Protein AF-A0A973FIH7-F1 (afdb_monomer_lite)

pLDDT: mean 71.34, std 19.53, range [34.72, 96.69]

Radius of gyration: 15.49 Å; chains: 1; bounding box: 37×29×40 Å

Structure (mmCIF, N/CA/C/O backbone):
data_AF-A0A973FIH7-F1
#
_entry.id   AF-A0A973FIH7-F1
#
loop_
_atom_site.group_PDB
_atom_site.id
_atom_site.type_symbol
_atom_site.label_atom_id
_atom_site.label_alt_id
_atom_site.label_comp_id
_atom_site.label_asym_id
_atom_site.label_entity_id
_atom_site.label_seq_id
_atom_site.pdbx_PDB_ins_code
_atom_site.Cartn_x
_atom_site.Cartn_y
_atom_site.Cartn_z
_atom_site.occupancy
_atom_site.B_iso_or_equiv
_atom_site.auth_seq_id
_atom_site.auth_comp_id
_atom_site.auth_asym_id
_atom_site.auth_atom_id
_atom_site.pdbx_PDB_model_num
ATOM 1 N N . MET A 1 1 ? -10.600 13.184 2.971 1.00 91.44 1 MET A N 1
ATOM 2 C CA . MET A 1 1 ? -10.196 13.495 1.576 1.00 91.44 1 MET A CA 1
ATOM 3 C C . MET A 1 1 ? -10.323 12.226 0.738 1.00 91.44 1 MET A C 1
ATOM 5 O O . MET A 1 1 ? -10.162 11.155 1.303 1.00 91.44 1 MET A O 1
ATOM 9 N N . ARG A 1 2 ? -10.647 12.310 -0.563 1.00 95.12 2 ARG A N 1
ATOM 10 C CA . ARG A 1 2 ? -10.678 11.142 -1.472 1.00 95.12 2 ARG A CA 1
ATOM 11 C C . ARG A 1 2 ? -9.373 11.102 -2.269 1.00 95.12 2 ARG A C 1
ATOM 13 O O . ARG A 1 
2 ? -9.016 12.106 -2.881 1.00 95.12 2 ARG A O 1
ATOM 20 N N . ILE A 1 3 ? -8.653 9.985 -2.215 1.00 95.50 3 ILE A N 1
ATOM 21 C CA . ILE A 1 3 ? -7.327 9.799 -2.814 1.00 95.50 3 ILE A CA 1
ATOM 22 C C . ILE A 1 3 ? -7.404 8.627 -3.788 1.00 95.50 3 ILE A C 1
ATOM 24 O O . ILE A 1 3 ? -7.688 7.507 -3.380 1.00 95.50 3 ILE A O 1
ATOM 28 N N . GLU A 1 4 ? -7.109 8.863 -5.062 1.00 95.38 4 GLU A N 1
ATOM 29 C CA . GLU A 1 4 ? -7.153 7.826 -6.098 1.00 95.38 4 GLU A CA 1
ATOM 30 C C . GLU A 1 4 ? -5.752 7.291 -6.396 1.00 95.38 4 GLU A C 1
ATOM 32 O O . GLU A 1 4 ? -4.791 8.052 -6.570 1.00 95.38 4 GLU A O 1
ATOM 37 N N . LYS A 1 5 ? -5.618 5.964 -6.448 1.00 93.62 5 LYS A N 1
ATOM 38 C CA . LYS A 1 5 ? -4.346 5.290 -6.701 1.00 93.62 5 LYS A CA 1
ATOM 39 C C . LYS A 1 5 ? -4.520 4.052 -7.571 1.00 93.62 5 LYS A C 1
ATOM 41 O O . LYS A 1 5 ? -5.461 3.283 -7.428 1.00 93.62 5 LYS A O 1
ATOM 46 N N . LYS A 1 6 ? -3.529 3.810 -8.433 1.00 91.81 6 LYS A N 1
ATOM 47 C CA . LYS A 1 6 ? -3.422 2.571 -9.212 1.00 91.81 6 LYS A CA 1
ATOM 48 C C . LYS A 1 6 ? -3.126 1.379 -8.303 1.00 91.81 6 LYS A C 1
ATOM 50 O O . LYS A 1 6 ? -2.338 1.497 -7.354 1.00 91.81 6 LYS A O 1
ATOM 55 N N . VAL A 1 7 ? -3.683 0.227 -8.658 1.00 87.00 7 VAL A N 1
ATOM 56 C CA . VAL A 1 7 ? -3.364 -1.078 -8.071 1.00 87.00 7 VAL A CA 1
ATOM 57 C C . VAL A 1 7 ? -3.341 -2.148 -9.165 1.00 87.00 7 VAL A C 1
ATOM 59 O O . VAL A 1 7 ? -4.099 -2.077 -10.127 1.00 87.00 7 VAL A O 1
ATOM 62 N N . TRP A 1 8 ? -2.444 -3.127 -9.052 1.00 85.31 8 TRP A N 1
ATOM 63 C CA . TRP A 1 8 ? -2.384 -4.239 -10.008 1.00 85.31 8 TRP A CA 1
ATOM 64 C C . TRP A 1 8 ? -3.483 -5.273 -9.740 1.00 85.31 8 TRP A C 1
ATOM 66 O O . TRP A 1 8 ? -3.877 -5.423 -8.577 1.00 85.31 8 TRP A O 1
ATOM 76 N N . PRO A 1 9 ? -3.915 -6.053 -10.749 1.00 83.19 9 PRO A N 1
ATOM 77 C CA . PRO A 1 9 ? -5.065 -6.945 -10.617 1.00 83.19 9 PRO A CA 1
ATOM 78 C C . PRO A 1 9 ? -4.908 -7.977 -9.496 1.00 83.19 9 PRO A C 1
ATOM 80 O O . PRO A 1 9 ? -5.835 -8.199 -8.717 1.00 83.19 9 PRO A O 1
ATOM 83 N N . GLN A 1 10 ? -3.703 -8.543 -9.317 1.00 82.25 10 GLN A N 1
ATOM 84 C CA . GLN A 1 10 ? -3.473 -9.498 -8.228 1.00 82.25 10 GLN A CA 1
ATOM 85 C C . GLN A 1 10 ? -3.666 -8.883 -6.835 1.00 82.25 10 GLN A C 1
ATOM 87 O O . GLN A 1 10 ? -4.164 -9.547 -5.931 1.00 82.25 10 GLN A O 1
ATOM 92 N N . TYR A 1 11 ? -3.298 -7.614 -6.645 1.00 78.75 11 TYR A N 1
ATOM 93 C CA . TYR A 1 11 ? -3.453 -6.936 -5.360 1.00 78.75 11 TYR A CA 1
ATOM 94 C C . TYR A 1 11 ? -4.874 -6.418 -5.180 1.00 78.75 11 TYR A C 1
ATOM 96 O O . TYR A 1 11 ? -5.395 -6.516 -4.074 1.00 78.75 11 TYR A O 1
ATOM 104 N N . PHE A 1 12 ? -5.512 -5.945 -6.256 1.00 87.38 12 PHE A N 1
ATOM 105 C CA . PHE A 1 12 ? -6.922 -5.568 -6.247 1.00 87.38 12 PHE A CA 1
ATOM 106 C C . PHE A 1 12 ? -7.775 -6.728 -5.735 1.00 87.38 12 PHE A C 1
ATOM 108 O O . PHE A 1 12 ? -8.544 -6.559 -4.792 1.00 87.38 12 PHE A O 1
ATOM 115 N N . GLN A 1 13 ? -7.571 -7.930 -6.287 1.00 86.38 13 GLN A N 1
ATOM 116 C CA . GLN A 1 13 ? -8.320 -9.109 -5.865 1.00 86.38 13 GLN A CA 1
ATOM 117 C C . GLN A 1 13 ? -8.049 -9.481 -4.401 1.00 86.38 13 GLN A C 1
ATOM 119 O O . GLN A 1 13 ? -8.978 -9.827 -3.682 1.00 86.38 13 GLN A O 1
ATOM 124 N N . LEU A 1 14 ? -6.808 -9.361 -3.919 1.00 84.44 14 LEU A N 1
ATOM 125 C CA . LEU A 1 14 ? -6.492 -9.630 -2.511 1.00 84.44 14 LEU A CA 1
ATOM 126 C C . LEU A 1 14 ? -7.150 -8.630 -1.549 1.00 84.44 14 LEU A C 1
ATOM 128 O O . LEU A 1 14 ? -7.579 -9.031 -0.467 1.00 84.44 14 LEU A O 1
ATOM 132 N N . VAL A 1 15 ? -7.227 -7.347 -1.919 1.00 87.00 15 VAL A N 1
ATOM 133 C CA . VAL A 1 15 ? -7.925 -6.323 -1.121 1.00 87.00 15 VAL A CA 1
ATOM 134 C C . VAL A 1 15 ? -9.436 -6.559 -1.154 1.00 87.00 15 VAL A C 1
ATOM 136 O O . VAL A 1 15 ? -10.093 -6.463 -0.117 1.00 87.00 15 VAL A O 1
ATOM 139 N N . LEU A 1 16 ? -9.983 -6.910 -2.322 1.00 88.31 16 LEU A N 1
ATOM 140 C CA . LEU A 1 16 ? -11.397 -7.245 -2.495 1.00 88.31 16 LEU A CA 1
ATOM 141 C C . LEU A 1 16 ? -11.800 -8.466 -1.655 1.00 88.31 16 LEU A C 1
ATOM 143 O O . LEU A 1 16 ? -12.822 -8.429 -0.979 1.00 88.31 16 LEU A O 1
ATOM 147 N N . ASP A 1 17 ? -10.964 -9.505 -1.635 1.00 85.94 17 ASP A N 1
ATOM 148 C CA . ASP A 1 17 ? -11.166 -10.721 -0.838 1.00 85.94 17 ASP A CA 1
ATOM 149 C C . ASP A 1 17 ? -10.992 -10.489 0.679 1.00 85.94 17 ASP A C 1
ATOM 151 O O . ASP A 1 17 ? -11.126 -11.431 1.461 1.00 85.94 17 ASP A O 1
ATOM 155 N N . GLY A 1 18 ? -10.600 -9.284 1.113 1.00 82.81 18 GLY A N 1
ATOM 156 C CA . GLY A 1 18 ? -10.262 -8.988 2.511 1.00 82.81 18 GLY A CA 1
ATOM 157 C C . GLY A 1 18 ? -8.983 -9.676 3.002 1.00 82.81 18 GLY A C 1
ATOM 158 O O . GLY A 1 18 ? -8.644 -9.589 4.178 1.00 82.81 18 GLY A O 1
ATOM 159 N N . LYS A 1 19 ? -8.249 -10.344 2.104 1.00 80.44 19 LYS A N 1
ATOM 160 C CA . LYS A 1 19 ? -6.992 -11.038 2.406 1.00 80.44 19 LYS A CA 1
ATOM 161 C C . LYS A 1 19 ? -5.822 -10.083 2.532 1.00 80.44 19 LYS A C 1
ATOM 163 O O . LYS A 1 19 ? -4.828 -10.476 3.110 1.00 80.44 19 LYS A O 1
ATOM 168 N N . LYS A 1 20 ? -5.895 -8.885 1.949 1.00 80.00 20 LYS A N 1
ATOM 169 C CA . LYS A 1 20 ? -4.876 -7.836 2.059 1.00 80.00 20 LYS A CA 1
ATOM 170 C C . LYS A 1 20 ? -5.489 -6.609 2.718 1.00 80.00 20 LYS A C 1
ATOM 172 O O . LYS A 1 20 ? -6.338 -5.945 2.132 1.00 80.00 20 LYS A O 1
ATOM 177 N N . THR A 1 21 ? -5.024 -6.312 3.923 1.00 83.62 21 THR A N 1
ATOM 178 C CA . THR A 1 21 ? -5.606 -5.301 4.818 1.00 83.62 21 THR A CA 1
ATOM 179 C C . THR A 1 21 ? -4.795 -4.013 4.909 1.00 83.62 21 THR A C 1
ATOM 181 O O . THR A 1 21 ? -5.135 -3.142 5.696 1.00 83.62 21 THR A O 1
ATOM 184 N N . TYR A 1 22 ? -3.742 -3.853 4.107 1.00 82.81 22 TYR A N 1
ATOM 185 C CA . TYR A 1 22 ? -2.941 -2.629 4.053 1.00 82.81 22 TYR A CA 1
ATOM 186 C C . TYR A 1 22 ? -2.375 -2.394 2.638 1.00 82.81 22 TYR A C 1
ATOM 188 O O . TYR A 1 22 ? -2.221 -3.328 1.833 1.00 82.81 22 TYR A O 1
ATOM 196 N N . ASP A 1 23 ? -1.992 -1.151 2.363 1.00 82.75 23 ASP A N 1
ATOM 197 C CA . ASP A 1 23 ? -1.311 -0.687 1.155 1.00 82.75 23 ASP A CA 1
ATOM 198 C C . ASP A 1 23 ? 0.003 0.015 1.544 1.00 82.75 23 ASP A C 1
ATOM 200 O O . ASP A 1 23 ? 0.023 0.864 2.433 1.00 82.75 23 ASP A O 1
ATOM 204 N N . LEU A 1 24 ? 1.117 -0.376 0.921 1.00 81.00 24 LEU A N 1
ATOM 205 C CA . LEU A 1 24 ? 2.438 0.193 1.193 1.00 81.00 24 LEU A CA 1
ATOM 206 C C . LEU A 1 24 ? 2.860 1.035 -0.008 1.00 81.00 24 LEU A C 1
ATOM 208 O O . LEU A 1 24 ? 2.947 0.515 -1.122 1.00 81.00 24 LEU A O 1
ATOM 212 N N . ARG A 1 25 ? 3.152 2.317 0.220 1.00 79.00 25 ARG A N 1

> **Your task**:
Copy the lines of the data above exactly as written, beginning with the line containing "ATOM 115 N N" and ending with the line containing "ATOM 119 O O", and leave out all other lines.

> **Answer to this problem**:
ATOM 115 N N . GLN A 1 13 ? -7.571 -7.930 -6.287 1.00 86.38 13 GLN A N 1
ATOM 116 C CA . GLN A 1 13 ? -8.320 -9.109 -5.865 1.00 86.38 13 GLN A CA 1
ATOM 117 C C . GLN A 1 13 ? -8.049 -9.481 -4.401 1.00 86.38 13 GLN A C 1
ATOM 119 O O . GLN A 1 13 ? -8.978 -9.827 -3.682 1.00 86.38 13 GLN A O 1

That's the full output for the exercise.